Correspondence Address:
Raquel Aragón-Miguel
Avenida de Cordoba S/N, Madrid
Spain

Sir,

Subcutaneous panniculitis-like T-cell lymphoma is a rare mature T-cell lymphoma which generally has an indolent clinical behavior. But sometimes it may be associated with hemophagocytic syndrome which leads to a rapidly progressive course.^[1] We report a patient with subcutaneous panniculitis-like T-cell lymphoma and secondary hemophagocytic syndrome who responded successfully to oral cyclosporine.

A 26-year-old woman from the Philippines presented with painful, nodular lesions of size ranging from 1 to 3 cm on her limbs, abdomen, and lower back of one month duration. [Figure - 1]a and [Figure - 1]b.

Figure 1:

She had associated high-grade fever and myalgia but no other symptoms like arthralgia. Laboratory tests showed abnormal liver function with elevated aspartate aminotransferase, gamma-glutamyltransferase, alkaline phosphatase, lactate dehydrogenase, and ferritin. Her CD25 was 3588 pg/mL (normal range: 0–1900 pg/mL). Investigations revealed mild anemia, leukopenia, and lymphopenia. An infectious origin was ruled out by performing urine, sputum, stool and blood culture, tuberculin test, tests for antibodies against HBV, HCV, HIV, syphilis, CMV, measles, and EBV in serum, chest and sacroiliac x-ray, and computed tomography scan of chest, abdomen and pelvis. Histopathological examination revealed a dense infiltrate of pleomorphic lymphoid cells with large nuclei and lymphocytoclasia around the adipocytes. There were no pathological changes in dermis and epidermis [Figure - 1]c and [Figure - 1]d. Lymphocytes expressed CD3, CD8, perforin, and granzyme but not TIA 1 or CD4 [Figure - 1]e, [Figure - 1]f, [Figure - 1]g, [Figure - 1]h. Both histopathological and immunohistochemical findings were consistent with subcutaneous panniculitis-like T-cell lymphoma. Bone marrow aspiration cytology showed an increase in the phagocytic mononuclear system with evidence of hemophagocytosis. 18 F-fluorodeoxyglucose positron emission tomography/computed tomography highlighted multiple pathological and generalized uptakes especially over the limbs, abdominal wall, and right breast. Ultrasonography showed splenomegaly. A final diagnosis of subcutaneous panniculitis-like T-cell lymphoma with hemophagocytic syndrome was made and the patient was started on oral dexamethasone 12 mg daily. Clinical and biochemical criteria of hemophagocytic syndrome resolved within 1 week, but the patient developed steroid induced hallucinations and amnesia. Hence dexamethasone was withdrawn. Magnetic resonance imaging of brain was normal. Cyclosporine A was initiated at a dose of 125 mg/day (3 mg/kg of weight) which the patient tolerated and after 6 months of treatment, the dose was tapered gradually. The disease is now well controlled with 25mg/day of cyclosporine A.

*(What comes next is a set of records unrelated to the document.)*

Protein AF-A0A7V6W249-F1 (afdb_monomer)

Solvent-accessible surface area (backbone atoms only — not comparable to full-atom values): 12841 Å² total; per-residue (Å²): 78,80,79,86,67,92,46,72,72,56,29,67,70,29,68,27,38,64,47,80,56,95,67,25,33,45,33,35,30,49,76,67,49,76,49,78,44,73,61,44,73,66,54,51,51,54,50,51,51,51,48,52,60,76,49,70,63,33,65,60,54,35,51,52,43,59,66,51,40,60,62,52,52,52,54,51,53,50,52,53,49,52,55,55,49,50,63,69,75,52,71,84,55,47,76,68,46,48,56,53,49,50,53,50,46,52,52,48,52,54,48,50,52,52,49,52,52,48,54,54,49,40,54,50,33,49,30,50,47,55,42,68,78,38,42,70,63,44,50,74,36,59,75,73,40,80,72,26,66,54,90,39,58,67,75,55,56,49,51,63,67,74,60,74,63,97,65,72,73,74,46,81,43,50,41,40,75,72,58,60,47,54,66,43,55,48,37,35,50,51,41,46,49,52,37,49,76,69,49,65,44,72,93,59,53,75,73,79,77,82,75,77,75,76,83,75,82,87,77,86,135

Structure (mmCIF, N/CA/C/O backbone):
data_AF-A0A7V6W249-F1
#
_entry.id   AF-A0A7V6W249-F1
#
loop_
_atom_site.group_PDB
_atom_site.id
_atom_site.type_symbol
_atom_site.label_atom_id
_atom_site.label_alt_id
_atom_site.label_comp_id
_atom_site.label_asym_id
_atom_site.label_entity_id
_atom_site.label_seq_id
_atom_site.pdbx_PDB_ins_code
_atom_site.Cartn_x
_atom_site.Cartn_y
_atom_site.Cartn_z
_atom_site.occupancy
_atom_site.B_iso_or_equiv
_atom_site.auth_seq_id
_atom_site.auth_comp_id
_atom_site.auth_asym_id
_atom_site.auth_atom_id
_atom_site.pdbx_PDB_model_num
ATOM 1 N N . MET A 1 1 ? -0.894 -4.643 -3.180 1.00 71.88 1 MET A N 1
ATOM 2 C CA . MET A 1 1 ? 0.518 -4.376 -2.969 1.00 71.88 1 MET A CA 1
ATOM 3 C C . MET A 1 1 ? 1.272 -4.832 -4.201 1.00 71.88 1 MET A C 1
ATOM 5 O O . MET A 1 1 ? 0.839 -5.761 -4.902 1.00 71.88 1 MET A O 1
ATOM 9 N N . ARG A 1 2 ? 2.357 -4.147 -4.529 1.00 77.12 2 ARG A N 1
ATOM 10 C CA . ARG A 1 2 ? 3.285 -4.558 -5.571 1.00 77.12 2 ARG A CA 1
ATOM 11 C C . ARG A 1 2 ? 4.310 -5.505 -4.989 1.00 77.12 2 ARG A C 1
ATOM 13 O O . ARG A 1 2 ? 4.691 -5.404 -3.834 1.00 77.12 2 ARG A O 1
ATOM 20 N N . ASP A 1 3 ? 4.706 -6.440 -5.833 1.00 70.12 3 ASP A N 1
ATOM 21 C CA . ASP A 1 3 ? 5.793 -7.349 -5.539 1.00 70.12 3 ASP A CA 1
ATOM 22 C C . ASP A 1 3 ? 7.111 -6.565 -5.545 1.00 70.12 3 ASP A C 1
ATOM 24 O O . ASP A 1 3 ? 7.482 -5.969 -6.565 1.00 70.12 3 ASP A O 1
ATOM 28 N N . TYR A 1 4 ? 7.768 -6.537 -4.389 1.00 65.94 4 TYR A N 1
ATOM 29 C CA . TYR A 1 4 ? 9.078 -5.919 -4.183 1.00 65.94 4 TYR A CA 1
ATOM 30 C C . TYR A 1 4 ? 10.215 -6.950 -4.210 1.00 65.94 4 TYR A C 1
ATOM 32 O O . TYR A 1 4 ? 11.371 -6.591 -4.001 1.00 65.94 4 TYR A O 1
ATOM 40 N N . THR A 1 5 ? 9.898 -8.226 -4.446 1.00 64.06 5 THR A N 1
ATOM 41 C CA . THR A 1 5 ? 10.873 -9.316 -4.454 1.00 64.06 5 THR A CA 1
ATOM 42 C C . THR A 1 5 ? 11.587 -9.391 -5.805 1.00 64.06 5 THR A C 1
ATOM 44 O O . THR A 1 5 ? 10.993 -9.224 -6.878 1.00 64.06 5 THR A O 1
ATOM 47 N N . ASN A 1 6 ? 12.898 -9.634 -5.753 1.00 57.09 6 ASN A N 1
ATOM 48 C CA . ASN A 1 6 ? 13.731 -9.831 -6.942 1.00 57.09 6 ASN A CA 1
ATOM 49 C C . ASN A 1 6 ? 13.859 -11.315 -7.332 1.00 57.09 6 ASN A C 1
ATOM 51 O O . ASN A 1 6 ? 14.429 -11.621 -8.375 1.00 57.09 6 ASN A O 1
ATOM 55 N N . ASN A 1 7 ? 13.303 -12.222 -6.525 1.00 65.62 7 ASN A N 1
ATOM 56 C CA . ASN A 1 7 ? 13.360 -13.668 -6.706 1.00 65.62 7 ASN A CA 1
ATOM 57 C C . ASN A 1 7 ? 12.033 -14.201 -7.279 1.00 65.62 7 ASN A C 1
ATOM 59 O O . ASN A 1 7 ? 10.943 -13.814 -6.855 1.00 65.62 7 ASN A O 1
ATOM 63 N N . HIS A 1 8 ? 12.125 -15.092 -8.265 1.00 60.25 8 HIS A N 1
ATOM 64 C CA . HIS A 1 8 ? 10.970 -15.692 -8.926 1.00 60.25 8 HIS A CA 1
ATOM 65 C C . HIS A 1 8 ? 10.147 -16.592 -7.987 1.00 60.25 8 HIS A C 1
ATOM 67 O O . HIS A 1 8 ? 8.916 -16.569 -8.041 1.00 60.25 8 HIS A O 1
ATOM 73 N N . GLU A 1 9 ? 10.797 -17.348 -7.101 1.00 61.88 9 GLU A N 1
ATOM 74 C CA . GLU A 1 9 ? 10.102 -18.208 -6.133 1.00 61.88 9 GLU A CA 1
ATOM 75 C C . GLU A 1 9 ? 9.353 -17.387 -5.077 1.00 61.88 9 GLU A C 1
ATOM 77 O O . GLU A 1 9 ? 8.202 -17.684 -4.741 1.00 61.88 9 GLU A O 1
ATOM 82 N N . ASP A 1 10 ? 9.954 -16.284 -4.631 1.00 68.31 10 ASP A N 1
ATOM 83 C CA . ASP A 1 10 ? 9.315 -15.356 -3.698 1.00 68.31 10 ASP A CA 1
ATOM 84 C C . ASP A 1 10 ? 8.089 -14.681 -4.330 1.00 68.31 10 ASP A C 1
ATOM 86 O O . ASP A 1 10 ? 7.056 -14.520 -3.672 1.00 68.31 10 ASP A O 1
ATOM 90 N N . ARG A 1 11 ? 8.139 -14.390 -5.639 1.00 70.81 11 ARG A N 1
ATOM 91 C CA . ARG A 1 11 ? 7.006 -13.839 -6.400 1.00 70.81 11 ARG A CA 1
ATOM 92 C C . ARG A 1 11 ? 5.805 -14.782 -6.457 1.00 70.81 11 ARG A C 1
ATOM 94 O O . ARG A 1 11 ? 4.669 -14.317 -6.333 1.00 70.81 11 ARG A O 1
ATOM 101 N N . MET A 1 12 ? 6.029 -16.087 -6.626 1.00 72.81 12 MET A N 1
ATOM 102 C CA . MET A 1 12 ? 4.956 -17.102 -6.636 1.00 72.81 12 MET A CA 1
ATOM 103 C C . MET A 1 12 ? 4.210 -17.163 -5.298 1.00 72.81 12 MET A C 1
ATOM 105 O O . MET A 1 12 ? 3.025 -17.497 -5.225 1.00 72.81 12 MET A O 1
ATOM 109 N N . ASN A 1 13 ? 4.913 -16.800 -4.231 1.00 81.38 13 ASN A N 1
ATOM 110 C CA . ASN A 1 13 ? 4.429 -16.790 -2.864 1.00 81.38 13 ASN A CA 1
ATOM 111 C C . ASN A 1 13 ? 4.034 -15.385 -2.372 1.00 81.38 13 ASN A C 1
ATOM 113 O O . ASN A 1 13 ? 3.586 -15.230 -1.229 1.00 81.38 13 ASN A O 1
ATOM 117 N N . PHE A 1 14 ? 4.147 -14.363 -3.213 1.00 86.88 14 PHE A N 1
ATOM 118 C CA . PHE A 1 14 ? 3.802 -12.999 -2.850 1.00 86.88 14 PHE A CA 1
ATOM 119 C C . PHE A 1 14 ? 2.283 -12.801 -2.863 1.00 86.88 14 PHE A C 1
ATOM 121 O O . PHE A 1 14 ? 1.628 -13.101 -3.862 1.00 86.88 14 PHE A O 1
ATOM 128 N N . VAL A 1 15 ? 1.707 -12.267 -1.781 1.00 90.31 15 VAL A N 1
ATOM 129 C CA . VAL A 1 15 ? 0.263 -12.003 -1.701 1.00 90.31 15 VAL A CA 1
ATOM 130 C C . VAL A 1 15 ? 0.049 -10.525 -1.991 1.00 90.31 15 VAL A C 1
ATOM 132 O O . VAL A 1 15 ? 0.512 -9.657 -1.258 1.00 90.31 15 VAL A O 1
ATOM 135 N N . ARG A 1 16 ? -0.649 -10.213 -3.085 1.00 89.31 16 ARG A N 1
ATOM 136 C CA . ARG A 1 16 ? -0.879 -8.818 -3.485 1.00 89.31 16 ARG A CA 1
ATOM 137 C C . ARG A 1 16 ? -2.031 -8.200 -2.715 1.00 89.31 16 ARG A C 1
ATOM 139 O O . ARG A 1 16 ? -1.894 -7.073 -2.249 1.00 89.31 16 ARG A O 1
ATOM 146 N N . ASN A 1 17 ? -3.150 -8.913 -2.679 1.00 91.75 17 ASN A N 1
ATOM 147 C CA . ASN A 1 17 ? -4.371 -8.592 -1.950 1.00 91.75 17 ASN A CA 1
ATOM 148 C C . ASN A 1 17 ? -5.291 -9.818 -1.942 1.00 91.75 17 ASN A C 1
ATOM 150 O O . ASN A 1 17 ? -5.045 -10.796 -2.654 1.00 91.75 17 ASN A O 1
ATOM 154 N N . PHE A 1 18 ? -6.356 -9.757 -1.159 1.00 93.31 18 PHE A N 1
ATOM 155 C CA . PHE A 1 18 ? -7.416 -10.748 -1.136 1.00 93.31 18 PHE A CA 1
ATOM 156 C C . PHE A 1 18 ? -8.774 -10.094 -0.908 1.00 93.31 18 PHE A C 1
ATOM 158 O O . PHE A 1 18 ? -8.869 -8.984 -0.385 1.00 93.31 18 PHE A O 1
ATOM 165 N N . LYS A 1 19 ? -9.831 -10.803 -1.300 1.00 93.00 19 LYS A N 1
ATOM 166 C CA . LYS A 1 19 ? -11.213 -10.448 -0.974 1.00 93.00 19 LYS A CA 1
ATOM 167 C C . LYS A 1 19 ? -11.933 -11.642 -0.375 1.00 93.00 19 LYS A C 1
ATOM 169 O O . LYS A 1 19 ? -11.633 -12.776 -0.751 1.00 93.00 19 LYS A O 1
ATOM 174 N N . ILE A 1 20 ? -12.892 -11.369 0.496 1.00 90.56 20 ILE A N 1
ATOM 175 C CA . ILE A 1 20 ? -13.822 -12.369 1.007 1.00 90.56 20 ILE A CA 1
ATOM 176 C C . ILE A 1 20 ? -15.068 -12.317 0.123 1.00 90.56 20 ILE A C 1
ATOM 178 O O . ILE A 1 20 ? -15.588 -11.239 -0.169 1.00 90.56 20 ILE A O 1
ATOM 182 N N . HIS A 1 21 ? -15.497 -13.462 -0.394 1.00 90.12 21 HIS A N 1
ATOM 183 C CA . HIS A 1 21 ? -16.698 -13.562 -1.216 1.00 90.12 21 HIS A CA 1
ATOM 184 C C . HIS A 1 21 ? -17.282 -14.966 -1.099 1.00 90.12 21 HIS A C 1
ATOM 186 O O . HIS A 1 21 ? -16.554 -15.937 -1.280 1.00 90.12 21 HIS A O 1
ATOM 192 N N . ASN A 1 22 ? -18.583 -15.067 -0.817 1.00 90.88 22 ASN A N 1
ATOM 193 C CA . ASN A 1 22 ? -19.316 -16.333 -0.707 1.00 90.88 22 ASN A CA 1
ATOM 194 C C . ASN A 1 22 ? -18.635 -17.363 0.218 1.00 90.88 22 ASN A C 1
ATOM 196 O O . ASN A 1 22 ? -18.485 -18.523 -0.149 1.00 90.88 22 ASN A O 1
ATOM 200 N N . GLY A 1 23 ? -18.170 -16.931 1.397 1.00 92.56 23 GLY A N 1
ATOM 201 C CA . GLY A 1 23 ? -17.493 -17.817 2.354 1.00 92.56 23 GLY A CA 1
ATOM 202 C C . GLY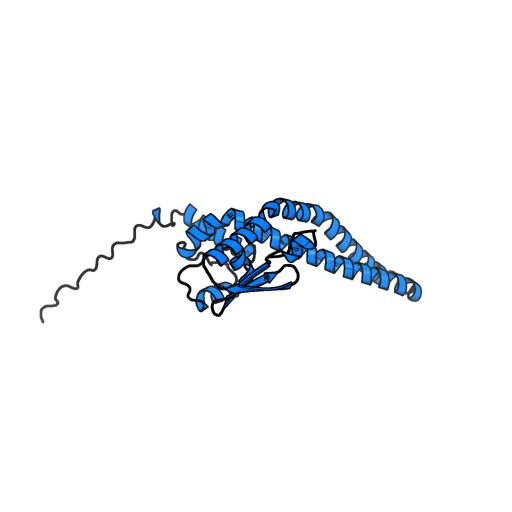 A 1 23 ? -16.089 -18.273 1.932 1.00 92.56 23 GLY A C 1
ATOM 203 O O . GLY A 1 23 ? -15.519 -19.151 2.573 1.00 92.56 23 GLY A O 1
ATOM 204 N N . GLU A 1 24 ? -15.503 -17.683 0.887 1.00 95.50 24 GLU A N 1
ATOM 205 C CA . GLU A 1 24 ? -14.139 -17.965 0.432 1.00 95.50 24 GLU A CA 1
ATOM 206 C C . GLU A 1 24 ? -13.239 -16.726 0.532 1.00 95.50 24 GLU A C 1
ATOM 208 O O . GLU A 1 24 ? -13.643 -15.604 0.216 1.00 95.50 24 GLU A O 1
ATOM 213 N N . ILE A 1 25 ? -11.970 -16.945 0.872 1.00 95.00 25 ILE A N 1
ATOM 214 C CA . ILE A 1 25 ? -10.880 -15.993 0.656 1.00 95.00 25 ILE A CA 1
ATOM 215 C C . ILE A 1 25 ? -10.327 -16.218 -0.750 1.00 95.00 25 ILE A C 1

Even at the end of 12 months the patient is in clinical remission. Hemophagocytic syndrome is an uncommon hematologic disorder characterized by at least five of the following eight findings: fever >38.5°C, splenomegaly, cytopenias, hypertriglyceridemia, hemophagocytosis in bone marrow, spleen, lymph node, or liver, low or absent NK cell activity and elevated soluble CD25 and ferritin.^[2]

According to published literature, the presence of hemophagocytic syndrome might change the management approach and outcome in subcutaneous panniculitis-like T-cell lymphoma. Systemic steroids and other immunosuppressive agents are considered the first line treatment for noncomplicated subcutaneous panniculitis - like T-cell lymphoma although radiotherapy, surgery, and stem-cell transplantation can also be used in selective patients. Subcutaneous panniculitis-like T-cell lymphoma which is resistant, progressive or complicated by hemophagocytic syndrome is traditionally treated with multiagent chemotherapeutic regimens such as cyclophosphamide, doxorubicin, vincristine, and prednisone (CHOP).^[1]

Since 2006, 11 patients with subcutaneous panniculitis-like T-cell lymphoma associated with hemophagocytic syndrome have been treated with oral cyclosporine [Table - 1] with good outcome.^[3],[4] One of them was directly started on a combination treatment of cyclosporine A with high doses of prednisolone and had complete resolution,^[3] while two patients who had no response with systemic corticosteroids alone achieved complete remission on combining with cyclosporine A.^[4],[5] In the remaining patients, cyclosporine A was used after relapse or resistance to chemotherapy or following autologous hematopoietic stem-cell transplantation.^[4]

Our experience and recently published data suggest that the occurrence of hemophagocytic syndrome does not necessarily mean a more rapidly progressive disease and worse prognosis in all patients with subcutaneous panniculitis-like T-cell lymphoma. Response and long term remission with oral cyclosporine highlights the need to avoid too aggressive therapies. Future prospective studies with large number of patients are necessary to confirm this hypothesis.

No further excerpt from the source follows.